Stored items

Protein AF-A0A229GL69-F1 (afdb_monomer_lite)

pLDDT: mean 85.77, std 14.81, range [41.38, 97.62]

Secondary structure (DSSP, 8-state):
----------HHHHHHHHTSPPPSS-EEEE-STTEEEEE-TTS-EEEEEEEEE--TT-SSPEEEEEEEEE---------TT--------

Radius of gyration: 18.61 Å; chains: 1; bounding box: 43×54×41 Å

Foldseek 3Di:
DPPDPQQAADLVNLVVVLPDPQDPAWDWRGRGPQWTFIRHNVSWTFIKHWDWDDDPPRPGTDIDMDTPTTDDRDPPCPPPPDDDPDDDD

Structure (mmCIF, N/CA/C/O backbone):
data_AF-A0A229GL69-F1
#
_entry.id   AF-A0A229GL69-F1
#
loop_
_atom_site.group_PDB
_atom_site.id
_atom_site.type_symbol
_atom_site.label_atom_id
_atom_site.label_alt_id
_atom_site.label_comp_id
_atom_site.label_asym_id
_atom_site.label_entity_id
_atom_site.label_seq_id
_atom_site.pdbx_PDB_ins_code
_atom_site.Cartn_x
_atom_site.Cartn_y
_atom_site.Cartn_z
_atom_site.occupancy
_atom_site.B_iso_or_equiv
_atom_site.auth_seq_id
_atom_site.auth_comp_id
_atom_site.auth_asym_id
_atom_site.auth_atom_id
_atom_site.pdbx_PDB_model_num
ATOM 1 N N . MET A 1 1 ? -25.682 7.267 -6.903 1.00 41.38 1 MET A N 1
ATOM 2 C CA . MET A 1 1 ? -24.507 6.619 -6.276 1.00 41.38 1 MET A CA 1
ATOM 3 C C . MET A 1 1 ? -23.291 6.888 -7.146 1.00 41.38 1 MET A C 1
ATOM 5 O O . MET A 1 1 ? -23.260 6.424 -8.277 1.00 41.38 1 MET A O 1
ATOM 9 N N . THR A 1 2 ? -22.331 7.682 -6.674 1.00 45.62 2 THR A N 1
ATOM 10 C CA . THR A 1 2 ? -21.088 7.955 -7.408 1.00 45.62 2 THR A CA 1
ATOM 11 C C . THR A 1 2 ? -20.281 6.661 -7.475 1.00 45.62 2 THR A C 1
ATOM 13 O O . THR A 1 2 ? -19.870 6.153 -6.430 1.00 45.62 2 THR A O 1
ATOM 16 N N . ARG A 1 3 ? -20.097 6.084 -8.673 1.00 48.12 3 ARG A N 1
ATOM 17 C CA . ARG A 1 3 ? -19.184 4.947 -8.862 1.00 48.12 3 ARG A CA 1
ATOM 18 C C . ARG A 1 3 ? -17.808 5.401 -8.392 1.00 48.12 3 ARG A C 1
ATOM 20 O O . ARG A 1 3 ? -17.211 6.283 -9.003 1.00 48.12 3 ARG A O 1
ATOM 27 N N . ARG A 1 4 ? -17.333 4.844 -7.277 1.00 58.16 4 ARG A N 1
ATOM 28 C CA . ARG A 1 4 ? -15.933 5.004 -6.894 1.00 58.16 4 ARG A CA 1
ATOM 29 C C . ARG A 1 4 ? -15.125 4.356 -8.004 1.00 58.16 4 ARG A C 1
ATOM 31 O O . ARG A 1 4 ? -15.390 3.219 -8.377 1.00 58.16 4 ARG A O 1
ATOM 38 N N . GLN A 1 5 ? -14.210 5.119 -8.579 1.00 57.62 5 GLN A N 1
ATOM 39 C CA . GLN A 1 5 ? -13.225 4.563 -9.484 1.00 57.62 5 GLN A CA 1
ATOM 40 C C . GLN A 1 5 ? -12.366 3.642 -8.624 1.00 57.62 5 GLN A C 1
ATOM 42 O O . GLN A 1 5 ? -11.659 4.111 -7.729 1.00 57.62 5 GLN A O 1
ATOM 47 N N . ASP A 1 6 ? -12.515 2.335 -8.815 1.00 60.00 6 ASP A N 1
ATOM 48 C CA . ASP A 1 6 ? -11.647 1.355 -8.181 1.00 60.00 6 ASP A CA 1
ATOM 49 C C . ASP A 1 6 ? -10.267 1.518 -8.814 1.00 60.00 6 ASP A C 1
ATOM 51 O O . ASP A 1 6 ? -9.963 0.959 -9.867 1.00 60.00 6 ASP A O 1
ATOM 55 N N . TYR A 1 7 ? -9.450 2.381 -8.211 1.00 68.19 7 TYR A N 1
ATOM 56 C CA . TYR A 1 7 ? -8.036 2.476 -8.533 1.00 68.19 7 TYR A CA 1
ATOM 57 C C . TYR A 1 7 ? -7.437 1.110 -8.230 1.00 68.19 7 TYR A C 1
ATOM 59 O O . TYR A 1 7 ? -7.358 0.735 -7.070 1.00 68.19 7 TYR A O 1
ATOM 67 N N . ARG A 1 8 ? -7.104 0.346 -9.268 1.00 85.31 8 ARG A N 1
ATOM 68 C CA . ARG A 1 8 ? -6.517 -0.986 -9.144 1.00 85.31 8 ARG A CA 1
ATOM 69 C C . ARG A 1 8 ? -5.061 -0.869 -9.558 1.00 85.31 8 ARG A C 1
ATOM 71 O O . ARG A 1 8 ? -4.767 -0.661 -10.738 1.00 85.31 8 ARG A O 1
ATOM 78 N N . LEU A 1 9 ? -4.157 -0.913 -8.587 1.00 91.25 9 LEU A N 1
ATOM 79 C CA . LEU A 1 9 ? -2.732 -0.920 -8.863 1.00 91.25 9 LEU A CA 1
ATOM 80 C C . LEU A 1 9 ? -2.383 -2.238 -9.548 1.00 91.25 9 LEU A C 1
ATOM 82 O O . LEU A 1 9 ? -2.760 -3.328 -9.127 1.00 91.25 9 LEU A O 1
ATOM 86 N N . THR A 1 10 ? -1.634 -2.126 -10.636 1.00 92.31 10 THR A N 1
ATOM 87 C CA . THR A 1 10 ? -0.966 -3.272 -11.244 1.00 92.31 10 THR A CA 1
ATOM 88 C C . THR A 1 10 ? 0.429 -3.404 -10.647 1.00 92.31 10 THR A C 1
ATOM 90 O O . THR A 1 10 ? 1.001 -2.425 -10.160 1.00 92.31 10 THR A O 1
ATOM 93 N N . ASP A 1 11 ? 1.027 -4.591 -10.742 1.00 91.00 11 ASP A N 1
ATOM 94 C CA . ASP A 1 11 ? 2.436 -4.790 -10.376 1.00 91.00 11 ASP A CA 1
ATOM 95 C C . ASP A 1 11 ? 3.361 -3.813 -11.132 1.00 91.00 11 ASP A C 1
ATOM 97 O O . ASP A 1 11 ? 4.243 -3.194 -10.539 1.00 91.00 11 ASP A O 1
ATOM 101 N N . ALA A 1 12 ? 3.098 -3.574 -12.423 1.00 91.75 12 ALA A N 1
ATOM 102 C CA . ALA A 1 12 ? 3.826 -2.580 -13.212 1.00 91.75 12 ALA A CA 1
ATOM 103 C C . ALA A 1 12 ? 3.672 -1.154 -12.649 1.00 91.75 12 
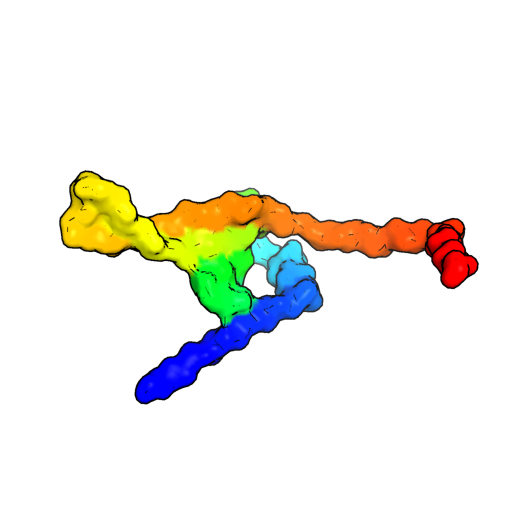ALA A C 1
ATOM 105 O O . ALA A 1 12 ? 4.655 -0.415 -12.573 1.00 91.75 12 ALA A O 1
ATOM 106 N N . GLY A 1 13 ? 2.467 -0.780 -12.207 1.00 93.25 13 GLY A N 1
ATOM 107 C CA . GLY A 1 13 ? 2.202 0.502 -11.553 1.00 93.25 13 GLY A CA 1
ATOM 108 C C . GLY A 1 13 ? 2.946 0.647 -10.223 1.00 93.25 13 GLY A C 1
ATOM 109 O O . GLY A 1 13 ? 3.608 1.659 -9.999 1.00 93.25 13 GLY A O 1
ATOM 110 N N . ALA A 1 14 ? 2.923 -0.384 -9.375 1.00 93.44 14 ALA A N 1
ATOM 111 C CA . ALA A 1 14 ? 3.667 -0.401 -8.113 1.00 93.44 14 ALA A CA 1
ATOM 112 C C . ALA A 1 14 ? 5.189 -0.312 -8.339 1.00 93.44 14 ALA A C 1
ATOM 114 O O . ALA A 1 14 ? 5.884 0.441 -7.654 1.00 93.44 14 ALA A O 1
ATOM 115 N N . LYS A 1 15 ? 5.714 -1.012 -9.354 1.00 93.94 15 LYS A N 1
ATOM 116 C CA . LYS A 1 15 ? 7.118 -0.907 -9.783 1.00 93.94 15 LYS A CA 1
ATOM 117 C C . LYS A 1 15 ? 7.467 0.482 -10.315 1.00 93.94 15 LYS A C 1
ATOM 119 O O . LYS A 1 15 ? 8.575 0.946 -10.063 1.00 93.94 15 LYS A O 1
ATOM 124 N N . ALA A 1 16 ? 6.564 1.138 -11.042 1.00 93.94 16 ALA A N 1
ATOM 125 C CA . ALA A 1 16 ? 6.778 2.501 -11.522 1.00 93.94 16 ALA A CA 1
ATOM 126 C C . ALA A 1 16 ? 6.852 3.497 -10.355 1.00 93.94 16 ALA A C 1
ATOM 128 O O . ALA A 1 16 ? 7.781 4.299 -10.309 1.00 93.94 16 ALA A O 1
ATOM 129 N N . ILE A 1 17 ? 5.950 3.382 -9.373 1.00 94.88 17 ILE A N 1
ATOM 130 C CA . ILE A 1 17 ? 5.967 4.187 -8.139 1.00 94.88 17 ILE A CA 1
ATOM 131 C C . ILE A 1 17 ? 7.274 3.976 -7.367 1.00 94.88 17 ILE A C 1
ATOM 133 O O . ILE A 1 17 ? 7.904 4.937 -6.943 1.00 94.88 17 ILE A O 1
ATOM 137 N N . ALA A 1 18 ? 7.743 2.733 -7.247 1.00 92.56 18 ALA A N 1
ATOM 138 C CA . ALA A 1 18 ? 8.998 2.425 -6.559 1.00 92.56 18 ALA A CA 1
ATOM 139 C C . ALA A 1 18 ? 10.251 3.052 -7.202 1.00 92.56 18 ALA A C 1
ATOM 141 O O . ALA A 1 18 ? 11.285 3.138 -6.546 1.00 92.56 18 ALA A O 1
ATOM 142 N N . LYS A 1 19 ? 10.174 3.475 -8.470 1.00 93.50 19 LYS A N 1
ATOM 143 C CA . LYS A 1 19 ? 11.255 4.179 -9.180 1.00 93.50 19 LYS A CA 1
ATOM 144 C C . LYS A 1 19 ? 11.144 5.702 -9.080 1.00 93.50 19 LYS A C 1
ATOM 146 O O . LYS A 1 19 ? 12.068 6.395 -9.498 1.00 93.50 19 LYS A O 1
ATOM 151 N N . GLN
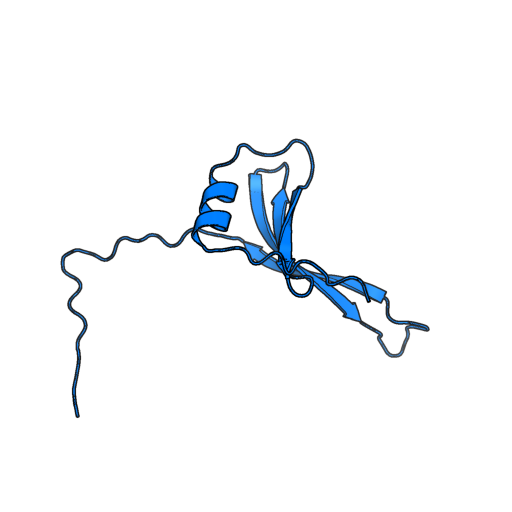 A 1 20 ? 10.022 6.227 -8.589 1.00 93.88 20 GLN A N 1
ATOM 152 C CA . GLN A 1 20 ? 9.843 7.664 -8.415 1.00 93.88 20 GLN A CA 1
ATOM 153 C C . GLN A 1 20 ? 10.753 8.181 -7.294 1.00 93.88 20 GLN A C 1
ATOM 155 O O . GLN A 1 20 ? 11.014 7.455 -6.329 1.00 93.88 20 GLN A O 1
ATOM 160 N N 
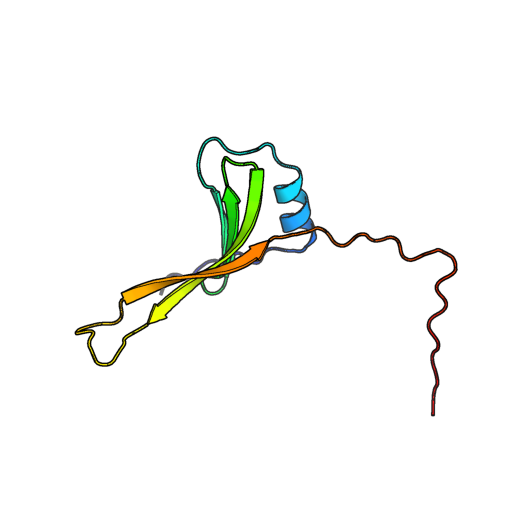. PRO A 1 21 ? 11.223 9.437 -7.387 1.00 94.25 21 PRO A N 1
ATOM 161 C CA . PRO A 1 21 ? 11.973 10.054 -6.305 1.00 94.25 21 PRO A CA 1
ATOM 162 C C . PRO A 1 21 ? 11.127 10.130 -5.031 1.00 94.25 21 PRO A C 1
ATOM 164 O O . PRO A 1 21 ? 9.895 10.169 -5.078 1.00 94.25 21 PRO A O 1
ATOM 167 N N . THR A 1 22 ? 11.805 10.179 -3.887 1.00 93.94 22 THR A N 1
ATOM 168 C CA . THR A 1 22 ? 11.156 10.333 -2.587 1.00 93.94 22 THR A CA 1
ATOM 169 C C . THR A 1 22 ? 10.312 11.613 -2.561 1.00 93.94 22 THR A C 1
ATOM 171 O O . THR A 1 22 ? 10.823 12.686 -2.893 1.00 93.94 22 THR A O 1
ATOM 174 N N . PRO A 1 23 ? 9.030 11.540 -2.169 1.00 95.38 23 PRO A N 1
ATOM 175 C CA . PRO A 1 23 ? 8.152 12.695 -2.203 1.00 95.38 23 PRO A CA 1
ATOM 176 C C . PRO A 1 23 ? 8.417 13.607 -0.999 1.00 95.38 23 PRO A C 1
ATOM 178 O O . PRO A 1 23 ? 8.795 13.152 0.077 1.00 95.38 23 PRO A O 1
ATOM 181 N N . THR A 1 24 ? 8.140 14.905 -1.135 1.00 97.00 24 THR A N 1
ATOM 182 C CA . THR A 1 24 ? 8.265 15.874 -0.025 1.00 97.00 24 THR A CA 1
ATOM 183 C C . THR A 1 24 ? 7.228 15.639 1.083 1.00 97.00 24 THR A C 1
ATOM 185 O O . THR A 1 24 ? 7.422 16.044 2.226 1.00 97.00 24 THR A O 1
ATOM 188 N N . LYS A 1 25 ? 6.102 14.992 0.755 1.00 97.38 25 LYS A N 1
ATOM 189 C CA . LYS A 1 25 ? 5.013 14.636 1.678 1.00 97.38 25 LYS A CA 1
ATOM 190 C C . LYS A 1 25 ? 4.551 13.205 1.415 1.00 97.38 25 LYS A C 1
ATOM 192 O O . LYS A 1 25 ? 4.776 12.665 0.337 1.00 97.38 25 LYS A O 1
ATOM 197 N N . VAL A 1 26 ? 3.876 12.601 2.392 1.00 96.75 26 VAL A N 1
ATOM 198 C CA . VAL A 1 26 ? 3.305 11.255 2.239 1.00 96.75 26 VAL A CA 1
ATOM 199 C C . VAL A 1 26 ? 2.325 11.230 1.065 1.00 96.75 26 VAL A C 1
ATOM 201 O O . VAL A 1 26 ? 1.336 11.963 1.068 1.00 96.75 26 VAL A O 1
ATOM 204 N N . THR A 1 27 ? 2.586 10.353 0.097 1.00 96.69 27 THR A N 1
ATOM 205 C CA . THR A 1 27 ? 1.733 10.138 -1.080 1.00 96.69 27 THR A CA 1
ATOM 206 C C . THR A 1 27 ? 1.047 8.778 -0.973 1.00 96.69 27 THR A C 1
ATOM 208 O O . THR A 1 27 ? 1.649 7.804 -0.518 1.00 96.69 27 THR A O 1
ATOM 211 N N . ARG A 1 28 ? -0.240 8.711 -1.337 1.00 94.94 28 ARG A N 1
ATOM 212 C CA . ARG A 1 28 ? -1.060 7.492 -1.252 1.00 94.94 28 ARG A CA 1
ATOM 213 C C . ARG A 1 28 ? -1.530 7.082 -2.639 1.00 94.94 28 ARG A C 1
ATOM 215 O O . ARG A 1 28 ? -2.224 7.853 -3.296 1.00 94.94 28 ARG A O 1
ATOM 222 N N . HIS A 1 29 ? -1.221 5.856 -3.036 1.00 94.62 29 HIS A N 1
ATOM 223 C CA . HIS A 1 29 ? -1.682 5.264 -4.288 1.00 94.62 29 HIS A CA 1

_TASK OBJECTIVE_
Return exactly, and only, the lines above starting at the line that contains "ATOM 67 N N" and ending at the line that contains "ATOM 78 N N".

_EXERCISE ANSWER_
ATOM 67 N N . ARG A 1 8 ? -7.104 0.346 -9.268 1.00 85.31 8 ARG A N 1
ATOM 68 C CA . ARG A 1 8 ? -6.517 -0.986 -9.144 1.00 85.31 8 ARG A CA 1
ATOM 69 C C . ARG A 1 8 ? -5.061 -0.869 -9.558 1.00 85.31 8 ARG A C 1
ATOM 71 O O . ARG A 1 8 ? -4.767 -0.661 -10.738 1.00 85.31 8 ARG A O 1
ATOM 78 N N . LEU A 1 9 ? -4.157 -0.913 -8.587 1.00 91.25 9 LEU A N 1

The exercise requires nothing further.